## WORK TASK
Look through the data below and extract, unchanged, the lines from the one that contains "ATOM 29 C C" to the one that contains "ATOM 36 C C", both included.

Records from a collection
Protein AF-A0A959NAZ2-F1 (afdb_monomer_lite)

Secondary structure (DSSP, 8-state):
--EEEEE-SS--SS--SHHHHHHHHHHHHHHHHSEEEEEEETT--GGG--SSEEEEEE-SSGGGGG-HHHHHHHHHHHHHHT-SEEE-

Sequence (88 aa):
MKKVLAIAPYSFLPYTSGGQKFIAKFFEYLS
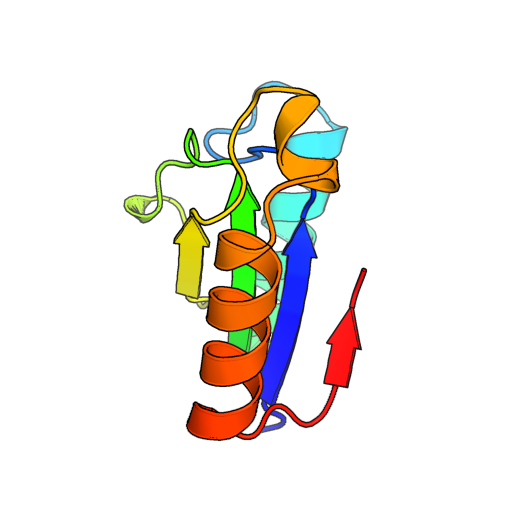KETELSVVSGKENDIQLAKGYTIYPLLKKSFRRYFDRSLVKKITSLIENNHFDTCII

Radius of gyration: 12.67 Å; chains: 1; bounding box: 22×30×28 Å

Foldseek 3Di:
DAFEEEEEQEALPVHPDPVSVCVQVVQLVVLVVHAYEYEYAQPHPQVSRHNYGYDNLHYPDPCSVVPPVSVVVVVVVCVVPVGPYYHD

Structure (mmCIF, N/CA/C/O backbone):
data_AF-A0A959NAZ2-F1
#
_entry.id   AF-A0A959NAZ2-F1
#
loop_
_atom_site.group_PDB
_atom_site.id
_atom_site.type_symbol
_atom_site.label_atom_id
_atom_site.label_alt_id
_atom_site.label_comp_id
_atom_site.label_asym_id
_atom_site.label_entity_id
_atom_site.label_seq_id
_atom_site.pdbx_PDB_ins_code
_atom_site.Cartn_x
_atom_site.Cartn_y
_atom_site.Cartn_z
_atom_site.occupancy
_atom_site.B_iso_or_equiv
_atom_site.auth_seq_id
_atom_site.auth_comp_id
_atom_site.auth_asym_id
_atom_site.auth_atom_id
_atom_site.pdbx_PDB_model_num
ATOM 1 N N . MET A 1 1 ? -12.274 3.423 15.184 1.00 84.00 1 MET A N 1
ATOM 2 C CA . MET A 1 1 ? -12.306 3.684 13.726 1.00 84.00 1 MET A CA 1
ATOM 3 C C . MET A 1 1 ? -12.213 2.349 13.008 1.00 84.00 1 MET A C 1
ATOM 5 O O . MET A 1 1 ? -11.661 1.424 13.591 1.00 84.00 1 MET A O 1
ATOM 9 N N . LYS A 1 2 ? -12.790 2.214 11.809 1.00 96.31 2 LYS A N 1
ATOM 10 C CA . LYS A 1 2 ? -12.699 0.970 11.027 1.00 96.31 2 LYS A CA 1
ATOM 11 C C . LYS A 1 2 ? -11.289 0.802 10.460 1.00 96.31 2 LYS A C 1
ATOM 13 O O . LYS A 1 2 ? -10.717 1.784 9.983 1.00 96.31 2 LYS A O 1
ATOM 18 N N . LYS A 1 3 ? -10.753 -0.418 10.511 1.00 98.06 3 LYS A N 1
ATOM 19 C CA . LYS A 1 3 ? -9.459 -0.787 9.930 1.00 98.06 3 LYS A CA 1
ATOM 20 C C . LYS A 1 3 ? -9.653 -1.199 8.482 1.00 98.06 3 LYS A C 1
ATOM 22 O O . LYS A 1 3 ? -10.355 -2.168 8.199 1.00 98.06 3 LYS A O 1
ATOM 27 N N . VAL A 1 4 ? -9.026 -0.477 7.563 1.00 98.38 4 VAL A N 1
ATOM 28 C CA . VAL A 1 4 ? -9.201 -0.693 6.124 1.00 98.38 4 VAL A CA 1
ATOM 29 C C . VAL A 1 4 ? -7.873 -1.072 5.495 1.00 98.38 4 VAL A C 1
ATOM 31 O O . VAL A 1 4 ? -6.863 -0.399 5.698 1.00 98.38 4 VAL A O 1
ATOM 34 N N . LEU A 1 5 ? -7.893 -2.131 4.690 1.00 98.25 5 LEU A N 1
ATOM 35 C CA . LEU A 1 5 ? -6.793 -2.490 3.807 1.00 98.25 5 LEU A CA 1
ATOM 36 C C . LEU A 1 5 ? -7.141 -2.084 2.374 1.00 98.25 5 LEU A C 1
ATOM 38 O O . LEU A 1 5 ? -8.129 -2.554 1.824 1.00 98.25 5 LEU A O 1
ATOM 42 N N . ALA A 1 6 ? -6.325 -1.252 1.741 1.00 97.81 6 ALA A N 1
ATOM 43 C CA . ALA A 1 6 ? -6.405 -0.997 0.308 1.00 97.81 6 ALA A CA 1
ATOM 44 C C . ALA A 1 6 ? -5.264 -1.710 -0.430 1.00 97.81 6 ALA A C 1
ATOM 46 O O . ALA A 1 6 ? -4.142 -1.787 0.072 1.00 97.81 6 ALA A O 1
ATOM 47 N N . ILE A 1 7 ? -5.521 -2.209 -1.636 1.00 96.25 7 ILE A N 1
ATOM 48 C CA . ILE A 1 7 ? -4.510 -2.837 -2.490 1.00 96.25 7 ILE A CA 1
ATOM 49 C C . ILE A 1 7 ? -4.351 -1.993 -3.754 1.00 96.25 7 ILE A C 1
ATOM 51 O O . ILE A 1 7 ? -5.154 -2.068 -4.670 1.00 96.25 7 ILE A O 1
ATOM 55 N N . ALA A 1 8 ? -3.276 -1.210 -3.831 1.00 95.19 8 ALA A N 1
ATOM 56 C CA . ALA A 1 8 ? -2.939 -0.431 -5.018 1.00 95.19 8 ALA A CA 1
ATOM 57 C C . ALA A 1 8 ? -1.930 -1.210 -5.888 1.00 95.19 8 ALA A C 1
ATOM 59 O O . ALA A 1 8 ? -0.782 -1.393 -5.475 1.00 95.19 8 ALA A O 1
ATOM 60 N N . PRO A 1 9 ? -2.276 -1.656 -7.111 1.00 90.19 9 PRO A N 1
ATOM 61 C CA . PRO A 1 9 ? -1.438 -2.589 -7.873 1.00 90.19 9 PRO A CA 1
ATOM 62 C C . PRO A 1 9 ? -0.149 -1.981 -8.463 1.00 90.19 9 PRO A C 1
ATOM 64 O O . PRO A 1 9 ? 0.621 -2.684 -9.134 1.00 90.19 9 PRO A O 1
ATOM 67 N N . TYR A 1 10 ? 0.113 -0.697 -8.216 1.00 90.25 10 TYR A N 1
ATOM 68 C CA . TYR A 1 10 ? 1.265 0.062 -8.699 1.00 90.25 10 TYR A CA 1
ATOM 69 C C . TYR A 1 10 ? 1.701 1.129 -7.685 1.00 90.25 10 TYR A C 1
ATOM 71 O O . TYR A 1 10 ? 1.000 1.420 -6.716 1.00 90.25 10 TYR A O 1
ATOM 79 N N . SER A 1 11 ? 2.893 1.686 -7.897 1.00 94.75 11 SER A N 1
ATOM 80 C CA . SER A 1 11 ? 3.397 2.821 -7.124 1.00 94.75 11 SER A CA 1
ATOM 81 C C . SER A 1 11 ? 2.736 4.123 -7.583 1.00 94.75 11 SER A C 1
ATOM 83 O O . SER A 1 11 ? 2.529 4.356 -8.777 1.00 94.75 11 SER A O 1
ATOM 85 N N . PHE A 1 12 ? 2.385 4.964 -6.619 1.00 96.12 12 PHE A N 1
ATOM 86 C CA . PHE A 1 12 ? 1.652 6.214 -6.803 1.00 96.12 12 PHE A CA 1
ATOM 87 C C . PHE A 1 12 ? 2.268 7.398 -6.039 1.00 96.12 12 PHE A C 1
ATOM 89 O O . PHE A 1 12 ? 1.785 8.517 -6.184 1.00 96.12 12 PHE A O 1
ATOM 96 N N . LEU A 1 13 ? 3.333 7.176 -5.263 1.00 96.56 13 LEU A N 1
ATOM 97 C CA . LEU A 1 13 ? 4.121 8.193 -4.572 1.00 96.56 13 LEU A CA 1
ATOM 98 C C . LEU A 1 13 ? 5.598 8.113 -5.002 1.00 96.56 13 LEU A C 1
ATOM 100 O O . LEU A 1 13 ? 6.164 7.021 -4.954 1.00 96.56 13 LEU A O 1
ATOM 104 N N . PRO A 1 14 ? 6.240 9.241 -5.352 1.00 96.50 14 PRO A N 1
ATOM 105 C CA . PRO A 1 14 ? 5.609 10.521 -5.676 1.00 96.50 14 PRO A CA 1
ATOM 106 C C . PRO A 1 14 ? 4.711 10.385 -6.916 1.00 96.50 14 PRO A C 1
ATOM 108 O O . PRO A 1 14 ? 5.019 9.632 -7.841 1.00 96.50 14 PRO A O 1
ATOM 111 N N . TYR A 1 15 ? 3.588 11.104 -6.949 1.00 95.38 15 TYR A N 1
ATOM 112 C CA . TYR A 1 15 ? 2.737 11.105 -8.137 1.00 95.38 15 TYR A CA 1
ATOM 113 C C . TYR A 1 15 ? 3.333 12.014 -9.218 1.00 95.38 15 TYR A C 1
ATOM 115 O O . TYR A 1 15 ? 3.714 13.151 -8.953 1.00 95.38 15 TYR A O 1
ATOM 123 N N . THR A 1 16 ? 3.351 11.532 -10.458 1.00 94.94 16 THR A N 1
ATOM 124 C CA . THR A 1 16 ? 3.713 12.311 -11.658 1.00 94.94 16 THR A CA 1
ATOM 125 C C . THR A 1 16 ? 2.580 12.352 -12.685 1.00 94.94 16 THR A C 1
ATOM 127 O O . THR A 1 16 ? 2.654 13.083 -13.668 1.00 94.94 16 THR A O 1
ATOM 130 N N . SER A 1 17 ? 1.496 11.609 -12.441 1.00 96.00 17 SER A N 1
ATOM 131 C CA . SER A 1 17 ? 0.303 11.554 -13.289 1.00 96.00 17 SER A CA 1
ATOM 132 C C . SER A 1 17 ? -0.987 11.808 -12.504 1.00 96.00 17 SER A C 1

## RESPONSE AREA
ATOM 29 C C . VAL A 1 4 ? -7.873 -1.072 5.495 1.00 98.38 4 VAL A C 1
ATOM 31 O O . VAL A 1 4 ? -6.863 -0.399 5.698 1.00 98.38 4 VAL A O 1
ATOM 34 N N . LEU A 1 5 ? -7.893 -2.131 4.690 1.00 98.25 5 LEU A N 1
ATOM 35 C CA . LEU A 1 5 ? -6.793 -2.490 3.807 1.00 98.25 5 LEU A CA 1
ATOM 36 C C . LEU A 1 5 ? -7.141 -2.084 2.374 1.00 98.25 5 LEU A C 1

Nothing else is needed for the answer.